*Provided entries*
******************************

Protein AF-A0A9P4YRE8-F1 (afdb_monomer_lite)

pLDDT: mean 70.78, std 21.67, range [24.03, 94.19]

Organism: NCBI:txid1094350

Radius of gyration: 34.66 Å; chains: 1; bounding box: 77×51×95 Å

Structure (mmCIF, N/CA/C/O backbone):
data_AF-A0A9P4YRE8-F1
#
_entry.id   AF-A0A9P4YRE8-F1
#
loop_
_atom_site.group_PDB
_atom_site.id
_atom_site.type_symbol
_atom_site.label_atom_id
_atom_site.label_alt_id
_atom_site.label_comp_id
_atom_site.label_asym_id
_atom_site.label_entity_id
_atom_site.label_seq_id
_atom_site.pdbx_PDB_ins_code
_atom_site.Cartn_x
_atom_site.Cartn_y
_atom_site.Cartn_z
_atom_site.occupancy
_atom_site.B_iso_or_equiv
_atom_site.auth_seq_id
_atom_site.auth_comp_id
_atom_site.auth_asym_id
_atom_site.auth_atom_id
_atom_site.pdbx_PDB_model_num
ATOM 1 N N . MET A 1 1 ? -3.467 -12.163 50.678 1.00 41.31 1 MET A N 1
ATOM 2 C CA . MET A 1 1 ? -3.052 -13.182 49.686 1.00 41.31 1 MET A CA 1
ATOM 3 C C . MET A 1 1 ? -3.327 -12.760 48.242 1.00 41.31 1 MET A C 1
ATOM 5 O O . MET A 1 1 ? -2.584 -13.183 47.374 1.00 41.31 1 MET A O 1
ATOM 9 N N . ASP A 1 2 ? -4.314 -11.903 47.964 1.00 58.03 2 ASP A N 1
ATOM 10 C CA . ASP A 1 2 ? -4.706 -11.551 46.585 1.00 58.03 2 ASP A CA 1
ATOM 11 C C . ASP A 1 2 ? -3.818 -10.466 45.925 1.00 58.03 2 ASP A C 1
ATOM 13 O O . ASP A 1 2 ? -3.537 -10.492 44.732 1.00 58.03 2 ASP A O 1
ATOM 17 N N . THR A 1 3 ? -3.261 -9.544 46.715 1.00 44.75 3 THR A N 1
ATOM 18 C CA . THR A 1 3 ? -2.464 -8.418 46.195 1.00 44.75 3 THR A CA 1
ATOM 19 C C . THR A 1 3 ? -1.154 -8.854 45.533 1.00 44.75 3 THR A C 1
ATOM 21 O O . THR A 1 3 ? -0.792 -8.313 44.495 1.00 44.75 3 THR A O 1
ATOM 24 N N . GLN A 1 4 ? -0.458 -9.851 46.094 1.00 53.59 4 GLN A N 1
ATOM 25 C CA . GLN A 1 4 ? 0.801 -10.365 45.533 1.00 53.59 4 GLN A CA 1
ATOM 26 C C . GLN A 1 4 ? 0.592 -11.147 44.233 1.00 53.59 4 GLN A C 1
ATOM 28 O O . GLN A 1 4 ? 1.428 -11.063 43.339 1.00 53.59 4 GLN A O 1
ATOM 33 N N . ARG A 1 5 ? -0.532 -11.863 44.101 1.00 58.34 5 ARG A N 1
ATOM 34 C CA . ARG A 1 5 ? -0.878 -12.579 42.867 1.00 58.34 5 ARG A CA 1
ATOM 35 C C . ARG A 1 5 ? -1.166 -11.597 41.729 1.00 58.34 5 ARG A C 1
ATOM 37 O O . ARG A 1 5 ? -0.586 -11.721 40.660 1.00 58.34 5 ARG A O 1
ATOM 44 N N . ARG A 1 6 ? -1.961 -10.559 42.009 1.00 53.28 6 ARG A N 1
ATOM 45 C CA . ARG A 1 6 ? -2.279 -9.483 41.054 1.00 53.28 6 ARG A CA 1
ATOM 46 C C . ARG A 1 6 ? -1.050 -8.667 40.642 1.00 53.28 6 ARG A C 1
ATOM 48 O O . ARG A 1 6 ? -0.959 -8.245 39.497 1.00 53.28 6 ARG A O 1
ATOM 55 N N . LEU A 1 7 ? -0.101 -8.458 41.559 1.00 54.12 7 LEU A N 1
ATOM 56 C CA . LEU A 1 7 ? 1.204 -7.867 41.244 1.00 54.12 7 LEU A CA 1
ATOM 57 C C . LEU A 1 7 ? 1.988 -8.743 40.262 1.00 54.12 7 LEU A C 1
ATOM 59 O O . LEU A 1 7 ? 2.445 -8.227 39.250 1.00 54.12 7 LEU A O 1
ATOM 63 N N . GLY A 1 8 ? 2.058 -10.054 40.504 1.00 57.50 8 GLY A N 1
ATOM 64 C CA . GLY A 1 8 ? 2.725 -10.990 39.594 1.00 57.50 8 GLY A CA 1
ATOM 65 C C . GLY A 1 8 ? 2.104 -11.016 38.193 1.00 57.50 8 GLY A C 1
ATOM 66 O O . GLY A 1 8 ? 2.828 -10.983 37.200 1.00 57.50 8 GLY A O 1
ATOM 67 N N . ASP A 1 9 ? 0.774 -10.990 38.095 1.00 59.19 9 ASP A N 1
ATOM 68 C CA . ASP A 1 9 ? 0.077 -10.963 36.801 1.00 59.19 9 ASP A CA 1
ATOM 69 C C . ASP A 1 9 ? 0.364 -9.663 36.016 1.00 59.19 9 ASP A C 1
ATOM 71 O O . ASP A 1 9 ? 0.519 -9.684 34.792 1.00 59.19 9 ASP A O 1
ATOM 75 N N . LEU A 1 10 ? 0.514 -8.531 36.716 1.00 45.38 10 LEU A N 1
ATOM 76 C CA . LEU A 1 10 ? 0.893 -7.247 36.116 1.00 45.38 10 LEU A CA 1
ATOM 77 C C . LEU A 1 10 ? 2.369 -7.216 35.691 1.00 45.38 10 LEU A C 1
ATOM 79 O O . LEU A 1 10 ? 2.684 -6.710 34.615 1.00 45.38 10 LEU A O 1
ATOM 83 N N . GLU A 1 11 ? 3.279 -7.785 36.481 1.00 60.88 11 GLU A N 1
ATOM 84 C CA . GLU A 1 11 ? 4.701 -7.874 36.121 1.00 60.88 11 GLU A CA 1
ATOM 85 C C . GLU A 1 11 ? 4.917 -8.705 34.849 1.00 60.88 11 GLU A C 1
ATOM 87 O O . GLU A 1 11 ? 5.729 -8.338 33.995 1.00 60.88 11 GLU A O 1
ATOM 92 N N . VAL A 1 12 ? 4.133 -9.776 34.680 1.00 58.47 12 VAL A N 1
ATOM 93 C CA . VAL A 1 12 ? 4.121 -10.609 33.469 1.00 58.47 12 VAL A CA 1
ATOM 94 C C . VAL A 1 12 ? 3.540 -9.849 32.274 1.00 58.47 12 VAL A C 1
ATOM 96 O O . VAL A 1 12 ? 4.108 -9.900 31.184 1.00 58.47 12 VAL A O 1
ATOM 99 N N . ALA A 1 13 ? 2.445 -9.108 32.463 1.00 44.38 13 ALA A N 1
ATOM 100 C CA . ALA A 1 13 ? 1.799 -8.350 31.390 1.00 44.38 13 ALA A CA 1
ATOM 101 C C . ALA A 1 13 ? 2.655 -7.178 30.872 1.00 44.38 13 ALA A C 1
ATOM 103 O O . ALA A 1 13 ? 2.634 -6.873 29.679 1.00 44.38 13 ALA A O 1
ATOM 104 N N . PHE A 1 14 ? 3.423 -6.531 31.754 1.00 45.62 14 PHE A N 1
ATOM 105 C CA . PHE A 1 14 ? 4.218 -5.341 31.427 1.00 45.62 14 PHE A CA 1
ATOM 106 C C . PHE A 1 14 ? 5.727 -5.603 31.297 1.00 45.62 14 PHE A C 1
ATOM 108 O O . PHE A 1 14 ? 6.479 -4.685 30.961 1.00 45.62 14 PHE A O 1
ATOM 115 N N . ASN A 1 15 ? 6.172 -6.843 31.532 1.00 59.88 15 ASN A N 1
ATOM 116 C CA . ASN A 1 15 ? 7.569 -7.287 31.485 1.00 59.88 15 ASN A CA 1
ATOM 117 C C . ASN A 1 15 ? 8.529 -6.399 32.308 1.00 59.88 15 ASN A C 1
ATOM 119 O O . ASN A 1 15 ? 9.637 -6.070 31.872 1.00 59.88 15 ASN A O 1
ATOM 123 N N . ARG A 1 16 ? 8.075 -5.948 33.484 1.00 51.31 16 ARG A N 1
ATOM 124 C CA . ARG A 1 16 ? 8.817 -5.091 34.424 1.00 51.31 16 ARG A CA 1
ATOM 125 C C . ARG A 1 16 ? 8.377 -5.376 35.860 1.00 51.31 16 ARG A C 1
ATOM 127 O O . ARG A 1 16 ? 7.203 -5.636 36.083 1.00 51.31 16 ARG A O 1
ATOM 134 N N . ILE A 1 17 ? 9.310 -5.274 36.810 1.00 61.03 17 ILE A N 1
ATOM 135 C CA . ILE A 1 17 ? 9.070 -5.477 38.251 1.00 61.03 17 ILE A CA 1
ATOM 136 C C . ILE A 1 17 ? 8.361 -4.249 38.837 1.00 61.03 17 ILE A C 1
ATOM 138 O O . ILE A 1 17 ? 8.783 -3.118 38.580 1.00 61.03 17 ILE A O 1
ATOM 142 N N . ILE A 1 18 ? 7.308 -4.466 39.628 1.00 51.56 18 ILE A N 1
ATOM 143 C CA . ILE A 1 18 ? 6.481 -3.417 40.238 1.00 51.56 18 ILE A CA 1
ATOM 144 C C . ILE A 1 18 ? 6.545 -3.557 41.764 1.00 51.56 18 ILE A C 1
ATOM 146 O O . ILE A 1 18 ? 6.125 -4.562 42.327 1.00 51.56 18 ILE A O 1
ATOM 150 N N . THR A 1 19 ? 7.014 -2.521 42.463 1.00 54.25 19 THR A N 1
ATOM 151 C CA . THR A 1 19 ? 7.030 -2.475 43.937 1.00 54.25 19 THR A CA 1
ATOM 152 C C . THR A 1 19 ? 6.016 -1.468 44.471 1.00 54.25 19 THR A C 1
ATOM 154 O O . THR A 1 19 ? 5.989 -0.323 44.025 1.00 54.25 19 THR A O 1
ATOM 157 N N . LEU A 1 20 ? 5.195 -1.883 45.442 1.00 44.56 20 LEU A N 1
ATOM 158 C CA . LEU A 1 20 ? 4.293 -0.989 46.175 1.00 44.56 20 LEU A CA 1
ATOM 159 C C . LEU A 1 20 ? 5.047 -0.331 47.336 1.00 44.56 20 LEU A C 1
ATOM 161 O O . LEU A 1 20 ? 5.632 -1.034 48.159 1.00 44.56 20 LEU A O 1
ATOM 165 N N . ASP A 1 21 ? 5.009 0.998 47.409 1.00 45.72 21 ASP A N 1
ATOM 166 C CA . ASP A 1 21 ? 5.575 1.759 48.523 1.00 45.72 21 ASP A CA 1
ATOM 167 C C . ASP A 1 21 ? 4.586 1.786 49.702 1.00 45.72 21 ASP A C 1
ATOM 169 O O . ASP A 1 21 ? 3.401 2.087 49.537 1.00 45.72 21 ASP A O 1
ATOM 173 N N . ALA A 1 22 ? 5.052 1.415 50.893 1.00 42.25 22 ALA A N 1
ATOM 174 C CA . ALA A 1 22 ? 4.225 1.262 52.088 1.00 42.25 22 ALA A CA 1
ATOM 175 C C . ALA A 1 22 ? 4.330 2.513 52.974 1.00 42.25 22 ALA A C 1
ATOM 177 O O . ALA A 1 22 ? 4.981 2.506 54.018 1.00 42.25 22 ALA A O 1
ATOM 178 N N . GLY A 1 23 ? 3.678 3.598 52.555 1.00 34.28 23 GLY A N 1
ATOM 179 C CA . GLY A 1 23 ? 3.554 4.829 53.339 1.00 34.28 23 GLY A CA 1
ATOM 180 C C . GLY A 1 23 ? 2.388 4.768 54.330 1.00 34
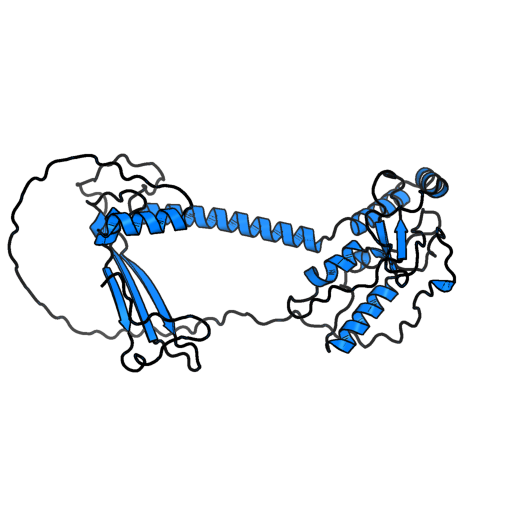.28 23 GLY A C 1
ATOM 181 O O . GLY A 1 23 ? 1.224 4.755 53.942 1.00 34.28 23 GLY A O 1
ATOM 182 N N . SER A 1 24 ? 2.705 4.739 55.623 1.00 37.81 24 SER A N 1
ATOM 183 C CA . SER A 1 24 ? 1.771 4.735 56.753 1.00 37.81 24 SER A CA 1
ATOM 184 C C . SER A 1 24 ? 1.012 6.059 56.918 1.00 37.81 24 SER A C 1
ATOM 186 O O . SER A 1 24 ? 1.666 7.081 57.092 1.00 37.81 24 SER A O 1
ATOM 188 N N . HIS A 1 25 ? -0.321 6.046 57.045 1.00 32.41 25 HIS A N 1
ATOM 189 C CA . HIS A 1 25 ? -1.045 7.055 57.834 1.00 32.41 25 HIS A CA 1
ATOM 190 C C . HIS A 1 25 ? -2.282 6.468 58.537 1.00 32.41 25 HIS A C 1
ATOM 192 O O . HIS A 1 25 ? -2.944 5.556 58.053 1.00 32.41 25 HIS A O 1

******************************

*Task objective*
Write out only the lines that run from the line containing "ATOM 96 O O" through the line containing "ATOM 101 C C", both included, exactly as they appear above.

*Task solution*
ATOM 96 O O . VAL A 1 12 ? 4.108 -9.900 31.184 1.00 58.47 12 VAL A O 1
ATOM 99 N N . ALA A 1 13 ? 2.445 -9.108 32.463 1.00 44.38 13 ALA A N 1
ATOM 100 C CA . ALA A 1 13 ? 1.799 -8.350 31.390 1.00 44.38 13 ALA A CA 1
ATOM 101 C C . ALA A 1 13 ? 2.655 -7.178 30.872 1.00 44.38 13 ALA A C 1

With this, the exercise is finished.